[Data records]
◇ ◇ ◇ ◇

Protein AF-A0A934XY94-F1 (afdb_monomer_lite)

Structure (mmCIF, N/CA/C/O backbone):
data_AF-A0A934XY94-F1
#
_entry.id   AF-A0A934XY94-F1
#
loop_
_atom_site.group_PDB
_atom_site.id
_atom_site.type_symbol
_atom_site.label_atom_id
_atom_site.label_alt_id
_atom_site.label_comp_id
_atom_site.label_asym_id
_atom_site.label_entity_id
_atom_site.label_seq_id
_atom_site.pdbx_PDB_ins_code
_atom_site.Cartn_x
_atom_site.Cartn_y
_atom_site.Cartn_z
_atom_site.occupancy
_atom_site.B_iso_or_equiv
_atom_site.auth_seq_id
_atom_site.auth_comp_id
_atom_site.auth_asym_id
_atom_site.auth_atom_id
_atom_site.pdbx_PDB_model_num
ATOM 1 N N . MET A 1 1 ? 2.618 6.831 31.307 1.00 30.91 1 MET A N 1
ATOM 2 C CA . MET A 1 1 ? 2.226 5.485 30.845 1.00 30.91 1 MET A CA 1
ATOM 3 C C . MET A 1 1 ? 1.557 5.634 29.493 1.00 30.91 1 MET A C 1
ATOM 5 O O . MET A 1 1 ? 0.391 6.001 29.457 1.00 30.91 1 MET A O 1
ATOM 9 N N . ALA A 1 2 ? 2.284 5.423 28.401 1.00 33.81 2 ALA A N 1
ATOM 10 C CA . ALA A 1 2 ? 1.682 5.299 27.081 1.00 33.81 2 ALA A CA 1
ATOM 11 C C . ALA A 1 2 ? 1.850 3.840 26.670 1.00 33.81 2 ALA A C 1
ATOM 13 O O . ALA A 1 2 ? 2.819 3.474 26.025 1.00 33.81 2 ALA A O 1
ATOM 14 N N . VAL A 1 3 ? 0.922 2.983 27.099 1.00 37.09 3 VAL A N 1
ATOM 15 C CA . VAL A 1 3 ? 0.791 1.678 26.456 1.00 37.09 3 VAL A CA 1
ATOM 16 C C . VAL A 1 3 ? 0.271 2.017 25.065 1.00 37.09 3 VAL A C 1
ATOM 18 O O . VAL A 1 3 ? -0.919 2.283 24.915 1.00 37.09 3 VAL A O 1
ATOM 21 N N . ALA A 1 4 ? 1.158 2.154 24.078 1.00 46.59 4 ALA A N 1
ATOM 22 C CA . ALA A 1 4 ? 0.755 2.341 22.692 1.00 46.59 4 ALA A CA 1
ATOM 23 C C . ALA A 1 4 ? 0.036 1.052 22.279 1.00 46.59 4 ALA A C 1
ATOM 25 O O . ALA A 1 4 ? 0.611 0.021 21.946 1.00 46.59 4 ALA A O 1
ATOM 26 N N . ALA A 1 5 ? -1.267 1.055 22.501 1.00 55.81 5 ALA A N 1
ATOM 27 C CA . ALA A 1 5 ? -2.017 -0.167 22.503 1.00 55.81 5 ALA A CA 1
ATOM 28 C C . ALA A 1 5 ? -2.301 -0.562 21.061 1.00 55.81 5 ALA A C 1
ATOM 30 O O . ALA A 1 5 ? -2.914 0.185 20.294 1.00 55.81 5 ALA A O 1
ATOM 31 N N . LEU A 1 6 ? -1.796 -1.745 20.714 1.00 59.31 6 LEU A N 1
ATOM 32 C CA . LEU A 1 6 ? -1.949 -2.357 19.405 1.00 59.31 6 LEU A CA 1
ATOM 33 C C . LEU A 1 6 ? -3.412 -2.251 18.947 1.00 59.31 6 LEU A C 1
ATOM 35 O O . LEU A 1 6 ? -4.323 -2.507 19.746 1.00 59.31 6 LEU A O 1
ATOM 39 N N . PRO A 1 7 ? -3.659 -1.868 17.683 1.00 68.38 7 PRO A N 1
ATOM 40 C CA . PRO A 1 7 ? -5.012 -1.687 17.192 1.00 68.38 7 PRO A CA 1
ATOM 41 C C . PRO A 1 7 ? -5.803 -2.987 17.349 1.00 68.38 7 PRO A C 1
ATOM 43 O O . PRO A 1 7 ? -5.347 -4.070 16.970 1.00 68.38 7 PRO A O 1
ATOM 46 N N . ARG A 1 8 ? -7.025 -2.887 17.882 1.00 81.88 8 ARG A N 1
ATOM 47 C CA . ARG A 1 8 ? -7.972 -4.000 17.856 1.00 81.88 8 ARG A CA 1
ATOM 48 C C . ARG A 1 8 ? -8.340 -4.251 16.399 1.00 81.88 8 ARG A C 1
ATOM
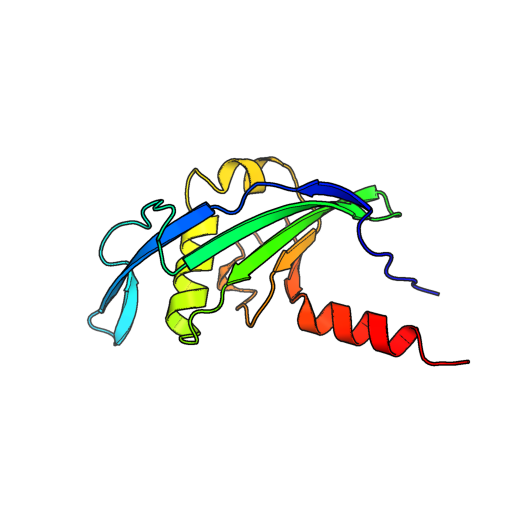 50 O O . ARG A 1 8 ? -8.993 -3.416 15.775 1.00 81.88 8 ARG A O 1
ATOM 57 N N . VAL A 1 9 ? -7.936 -5.406 15.880 1.00 84.19 9 VAL A N 1
ATOM 58 C CA . VAL A 1 9 ? -8.248 -5.826 14.512 1.00 84.19 9 VAL A CA 1
ATOM 59 C C . VAL A 1 9 ? -9.756 -6.015 14.351 1.00 84.19 9 VAL A C 1
ATOM 61 O O . VAL A 1 9 ? -10.394 -6.697 15.151 1.00 84.19 9 VAL A O 1
ATOM 64 N N . GLN A 1 10 ? -10.313 -5.412 13.305 1.00 84.81 10 GLN A N 1
ATOM 65 C CA . GLN A 1 10 ? -11.732 -5.494 12.953 1.00 84.81 10 GLN A CA 1
ATOM 66 C C . GLN A 1 10 ? -11.946 -6.274 11.660 1.00 84.81 10 GLN A C 1
ATOM 68 O O . GLN A 1 10 ? -12.863 -7.086 11.573 1.00 84.81 10 GLN A O 1
ATOM 73 N N . HIS A 1 11 ? -11.096 -6.054 10.659 1.00 84.88 11 HIS A N 1
ATOM 74 C CA . HIS A 1 11 ? -11.196 -6.744 9.382 1.00 84.88 11 HIS A CA 1
ATOM 75 C C . HIS A 1 11 ? -9.812 -6.993 8.791 1.00 84.88 11 HIS A C 1
ATOM 77 O O . HIS A 1 11 ? -8.920 -6.149 8.862 1.00 84.88 11 HIS A O 1
ATOM 83 N N . ILE A 1 12 ? -9.645 -8.167 8.187 1.00 87.06 12 ILE A N 1
ATOM 84 C CA . ILE A 1 12 ? -8.428 -8.563 7.488 1.00 87.06 12 ILE A CA 1
ATOM 85 C C . ILE A 1 12 ? -8.816 -8.920 6.058 1.00 87.06 12 ILE A C 1
ATOM 87 O O . ILE A 1 12 ? -9.514 -9.907 5.831 1.00 87.06 12 ILE A O 1
ATOM 91 N N . ALA A 1 13 ? -8.331 -8.149 5.089 1.00 87.56 13 ALA A N 1
ATOM 92 C CA . ALA A 1 13 ? -8.570 -8.441 3.684 1.00 87.56 13 ALA A CA 1
ATOM 93 C C . ALA A 1 13 ? -7.767 -9.669 3.215 1.00 87.56 13 ALA A C 1
ATOM 95 O O . ALA A 1 13 ? -6.745 -10.047 3.803 1.00 87.56 13 ALA A O 1
ATOM 96 N N . ALA A 1 14 ? -8.215 -10.283 2.119 1.00 88.12 14 ALA A N 1
ATOM 97 C CA . ALA A 1 14 ? -7.398 -11.240 1.382 1.00 88.12 14 ALA A CA 1
ATOM 98 C C . ALA A 1 14 ? -6.200 -10.520 0.725 1.00 88.12 14 ALA A C 1
ATOM 100 O O . ALA A 1 14 ? -6.347 -9.366 0.308 1.00 88.12 14 ALA A O 1
ATOM 101 N N . PRO A 1 15 ? -5.028 -11.170 0.609 1.00 89.56 15 PRO A N 1
ATOM 102 C CA . PRO A 1 15 ? -3.913 -10.630 -0.159 1.00 89.56 15 PRO A CA 1
ATOM 103 C C . PRO A 1 15 ? -4.315 -10.351 -1.608 1.00 89.56 15 PRO A C 1
ATOM 105 O O . PRO A 1 15 ? -5.015 -11.144 -2.239 1.00 89.56 15 PRO A O 1
ATOM 108 N N . ARG A 1 16 ? -3.840 -9.232 -2.147 1.00 91.31 16 ARG A N 1
ATOM 109 C CA . ARG A 1 16 ? -4.022 -8.844 -3.545 1.00 91.31 16 ARG A CA 1
ATOM 110 C C . ARG A 1 16 ? -2.656 -8.724 -4.192 1.00 91.31 16 ARG A C 1
ATOM 112 O O . ARG A 1 16 ? -1.846 -7.921 -3.737 1.00 91.31 16 ARG A O 1
ATOM 119 N N . GLY A 1 17 ? -2.416 -9.533 -5.217 1.00 92.00 17 GLY A N 1
ATOM 120 C CA . GLY A 1 17 ? -1.180 -9.505 -5.990 1.00 92.00 17 GLY A CA 1
ATOM 121 C C . GLY A 1 17 ? -1.222 -8.488 -7.129 1.00 92.00 17 GLY A C 1
ATOM 122 O O . GLY A 1 17 ? -2.296 -8.129 -7.628 1.00 92.00 17 GLY A O 1
ATOM 123 N N . PHE A 1 18 ? -0.043 -8.031 -7.533 1.00 93.44 18 PHE A N 1
ATOM 124 C CA . PHE A 1 18 ? 0.166 -7.028 -8.558 1.00 93.44 18 PHE A CA 1
ATOM 125 C C . PHE A 1 18 ? 1.431 -7.303 -9.366 1.00 
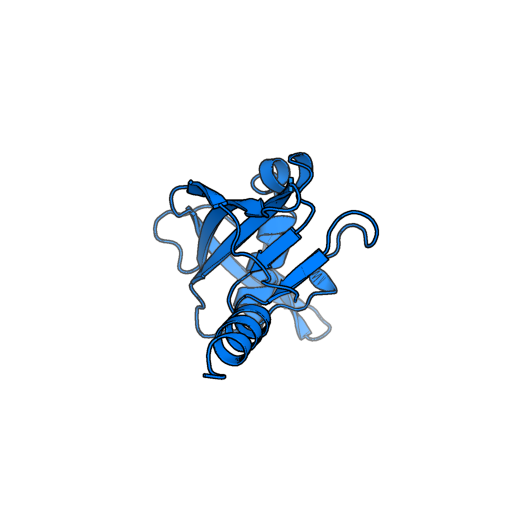93.44 18 PHE A C 1
ATOM 127 O O . PHE A 1 18 ? 2.438 -7.802 -8.860 1.00 93.44 18 PHE A O 1
ATOM 134 N N . VAL A 1 19 ? 1.373 -6.905 -10.632 1.00 94.75 19 VAL A N 1
ATOM 135 C CA . VAL A 1 19 ? 2.516 -6.851 -11.534 1.00 94.75 19 VAL A CA 1
ATOM 136 C C . VAL A 1 19 ? 2.719 -5.415 -12.003 1.00 94.75 19 VAL A C 1
ATOM 138 O O . VAL A 1 19 ? 1.765 -4.690 -12.314 1.00 94.75 19 VAL A O 1
ATOM 141 N N . ALA A 1 20 ? 3.984 -5.019 -12.037 1.00 94.25 20 ALA A N 1
ATOM 142 C CA . ALA A 1 20 ? 4.455 -3.735 -12.512 1.00 94.25 20 ALA A CA 1
ATOM 143 C C . ALA A 1 20 ? 5.615 -3.962 -13.481 1.00 94.25 20 ALA A C 1
ATOM 145 O O . ALA A 1 20 ? 6.407 -4.889 -13.319 1.00 94.25 20 ALA A O 1
ATOM 146 N N . GLU A 1 21 ? 5.683 -3.106 -14.490 1.00 95.50 21 GLU A N 1
ATOM 147 C CA . GLU A 1 21 ? 6.840 -2.968 -15.362 1.00 95.50 21 GLU A CA 1
ATOM 148 C C . GLU A 1 21 ? 7.476 -1.615 -15.052 1.00 95.50 21 GLU A C 1
ATOM 150 O O . GLU A 1 21 ? 6.764 -0.667 -14.713 1.00 95.50 21 GLU A O 1
ATOM 155 N N . PHE A 1 22 ? 8.796 -1.521 -15.173 1.00 95.56 22 PHE A N 1
ATOM 156 C CA . PHE A 1 22 ? 9.552 -0.339 -14.772 1.00 95.56 22 PHE A CA 1
ATOM 157 C C . PHE A 1 22 ? 10.377 0.207 -15.929 1.00 95.56 22 PHE A C 1
ATOM 159 O O . PHE A 1 22 ? 10.849 -0.541 -16.787 1.00 95.56 22 PHE A O 1
ATOM 166 N N . GLU A 1 23 ? 10.580 1.514 -15.922 1.00 96.19 23 GLU A N 1
ATOM 167 C CA . GLU A 1 23 ? 11.528 2.202 -16.788 1.00 96.19 23 GLU A CA 1
ATOM 168 C C . GLU A 1 23 ? 12.195 3.348 -16.025 1.00 96.19 23 GLU A C 1
ATOM 170 O O . GLU A 1 23 ? 11.737 3.737 -14.950 1.00 96.19 23 GLU A O 1
ATOM 175 N N . ARG A 1 24 ? 13.300 3.865 -16.565 1.00 94.69 24 ARG A N 1
ATOM 176 C CA . ARG A 1 24 ? 13.928 5.085 -16.057 1.00 94.69 24 ARG A CA 1
ATOM 177 C C . ARG A 1 24 ? 13.673 6.220 -17.035 1.00 94.69 24 ARG A C 1
ATOM 179 O O . ARG A 1 24 ? 13.786 6.017 -18.244 1.00 94.69 24 ARG A O 1
ATOM 186 N N . ASP A 1 25 ? 13.316 7.386 -16.514 1.00 92.12 25 ASP A N 1
ATOM 187 C CA . ASP A 1 25 ? 13.149 8.584 -17.331 1.00 92.12 25 ASP A CA 1
ATOM 188 C C . ASP A 1 25 ? 14.505 9.155 -17.799 1.00 92.12 25 ASP A C 1
ATOM 190 O O . ASP A 1 25 ? 15.575 8.607 -17.517 1.00 92.12 25 ASP A O 1
ATOM 194 N N . SER A 1 26 ? 14.477 10.277 -18.525 1.00 92.62 26 SER A N 1
ATOM 195 C CA . SER A 1 26 ? 15.691 10.952 -19.006 1.00 92.62 26 SER A CA 1
ATOM 196 C C . SER A 1 26 ? 16.611 11.459 -17.889 1.00 92.62 26 SER A C 1
ATOM 198 O O . SER A 1 26 ? 17.764 11.783 -18.160 1.00 92.62 26 SER A O 1
ATOM 200 N N . GLU A 1 27 ? 16.109 11.547 -16.657 1.00 93.62 27 GLU A N 1
ATOM 201 C CA . GLU A 1 27 ? 16.842 11.974 -15.463 1.00 93.62 27 GLU A CA 1
ATOM 202 C C . GLU A 1 27 ? 17.288 10.773 -14.600 1.00 93.62 27 GLU A C 1
ATOM 204 O O . GLU A 1 27 ? 17.916 10.956 -13.560 1.00 93.62 27 GLU A O 1
ATOM 209 N N . GLY A 1 28 ? 17.006 9.537 -15.032 1.00 90.69 28 GLY A N 1
ATOM 210 C CA . GLY A 1 28 ? 17.384 8.306 -14.338 1.00 90.69 28 GLY A CA 1
ATOM 211 C C . GLY A 1 28 ? 16.434 7.886 -13.212 1.00 90.69 28 GLY A C 1
ATOM 212 O O . GLY A 1 28 ? 16.714 6.895 -12.529 1.00 90.69 28 GLY A O 1
ATOM 213 N N . ARG A 1 29 ? 15.309 8.582 -13.017 1.00 90.50 29 ARG A N 1
ATOM 214 C CA . ARG A 1 29 ? 14.325 8.257 -11.973 1.00 90.50 29 ARG A CA 1
ATOM 215 C C . ARG A 1 29 ? 13.503 7.044 -12.379 1.00 90.50 29 ARG A C 1
ATOM 217 O O . ARG A 1 29 ? 13.067 6.953 -13.526 1.00 90.50 29 ARG A O 1
ATOM 224 N N . LEU A 1 30 ? 13.293 6.117 -11.447 1.00 92.69 30 LEU A N 1
ATOM 225 C CA . LEU A 1 30 ? 12.442 4.953 -11.670 1.00 92.69 30 LEU A CA 1
ATOM 226 C C . LEU A 1 30 ? 10.970 5.377 -11.767 1.00 92.69 30 LEU A C 1
ATOM 228 O O . LEU A 1 30 ? 10.467 6.101 -10.912 1.00 92.69 30 LEU A O 1
ATOM 232 N N . GLN A 1 31 ? 10.269 4.883 -12.783 1.00 93.19 31 GLN A N 1
ATOM 233 C CA . GLN A 1 31 ? 8.831 5.068 -12.954 1.00 93.19 31 GLN A CA 1
ATOM 234 C C . GLN A 1 31 ? 8.168 3.782 -13.453 1.00 93.19 31 GLN A C 1
ATOM 236 O O . GLN A 1 31 ? 8.824 2.882 -13.988 1.00 93.19 31 GLN A O 1
ATOM 241 N N . LEU A 1 32 ? 6.846 3.689 -13.289 1.00 93.00 32 LEU A N 1
ATOM 242 C CA . LEU A 1 32 ? 6.094 2.596 -13.887 1.00 93.00 32 LEU A CA 1
ATOM 243 C C . LEU A 1 32 ? 6.023 2.776 -15.400 1.00 93.00 32 LEU A C 1
ATOM 245 O O . LEU A 1 32 ? 5.597 3.811 -15.910 1.00 93.00 32 LEU A O 1
ATOM 249 N N . LYS A 1 33 ? 6.329 1.704 -16.122 1.00 94.12 33 LYS A N 1
ATOM 250 C CA . LYS A 1 33 ? 6.026 1.582 -17.540 1.00 94.12 33 LYS A CA 1
ATOM 251 C C . LYS A 1 33 ? 4.550 1.212 -17.699 1.00 94.12 33 LYS A C 1
ATOM 253 O O . LYS A 1 33 ? 4.172 0.044 -17.802 1.00 94.12 33 LYS A O 1
ATOM 258 N N . GLY A 1 34 ? 3.690 2.226 -17.682 1.00 91.06 34 GLY A N 1
ATOM 259 C CA . GLY A 1 34 ? 2.237 2.071 -17.738 1.00 91.06 34 GLY A CA 1
ATOM 260 C C . GLY A 1 34 ? 1.591 2.080 -16.352 1.00 91.06 34 GLY A C 1
ATOM 261 O O . GLY A 1 34 ? 1.903 2.927 -15.527 1.00 91.06 34 GLY A O 1
ATOM 262 N N . ARG A 1 35 ? 0.637 1.173 -16.106 1.00 89.94 35 ARG A N 1
ATOM 263 C CA . ARG A 1 35 ? -0.125 1.119 -14.844 1.00 89.94 35 ARG A CA 1
ATOM 264 C C . ARG A 1 35 ? 0.191 -0.134 -14.042 1.00 89.94 35 ARG A C 1
ATOM 266 O O . ARG A 1 35 ? 0.401 -1.194 -14.631 1.00 89.94 35 ARG A O 1
ATOM 273 N N . LEU A 1 36 ? 0.072 -0.032 -12.721 1.00 92.06 36 LEU A N 1
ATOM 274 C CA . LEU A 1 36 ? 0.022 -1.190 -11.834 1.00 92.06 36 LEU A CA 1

◇ ◇ ◇ ◇

Problem details: Among the entries above, the lines between the ones containing "ATOM 26 N N" and "ATOM 33 C C", inclusive, are to be transcribed exactly. No other line is to be given.

Written reply:
ATOM 26 N N . ALA A 1 5 ? -1.267 1.055 22.501 1.00 55.81 5 ALA A N 1
ATOM 27 C CA . ALA A 1 5 ? -2.017 -0.167 22.503 1.00 55.81 5 ALA A CA 1
ATOM 28 C C . ALA A 1 5 ? -2.301 -0.562 21.061 1.00 55.81 5 ALA A C 1
ATOM 30 O O . ALA A 1 5 ? -2.914 0.185 20.294 1.00 55.81 5 ALA A O 1
ATOM 31 N N . LEU A 1 6 ? -1.796 -1.745 20.714 1.00 59.31 6 LEU A N 1
ATOM 32 C CA . LEU A 1 6 ? -1.949 -2.357 19.405 1.00 59.31 6 LEU A CA 1
ATOM 33 C C . LEU A 1 6 ? -3.412 -2.251 18.947 1.00 59.31 6 LEU A C 1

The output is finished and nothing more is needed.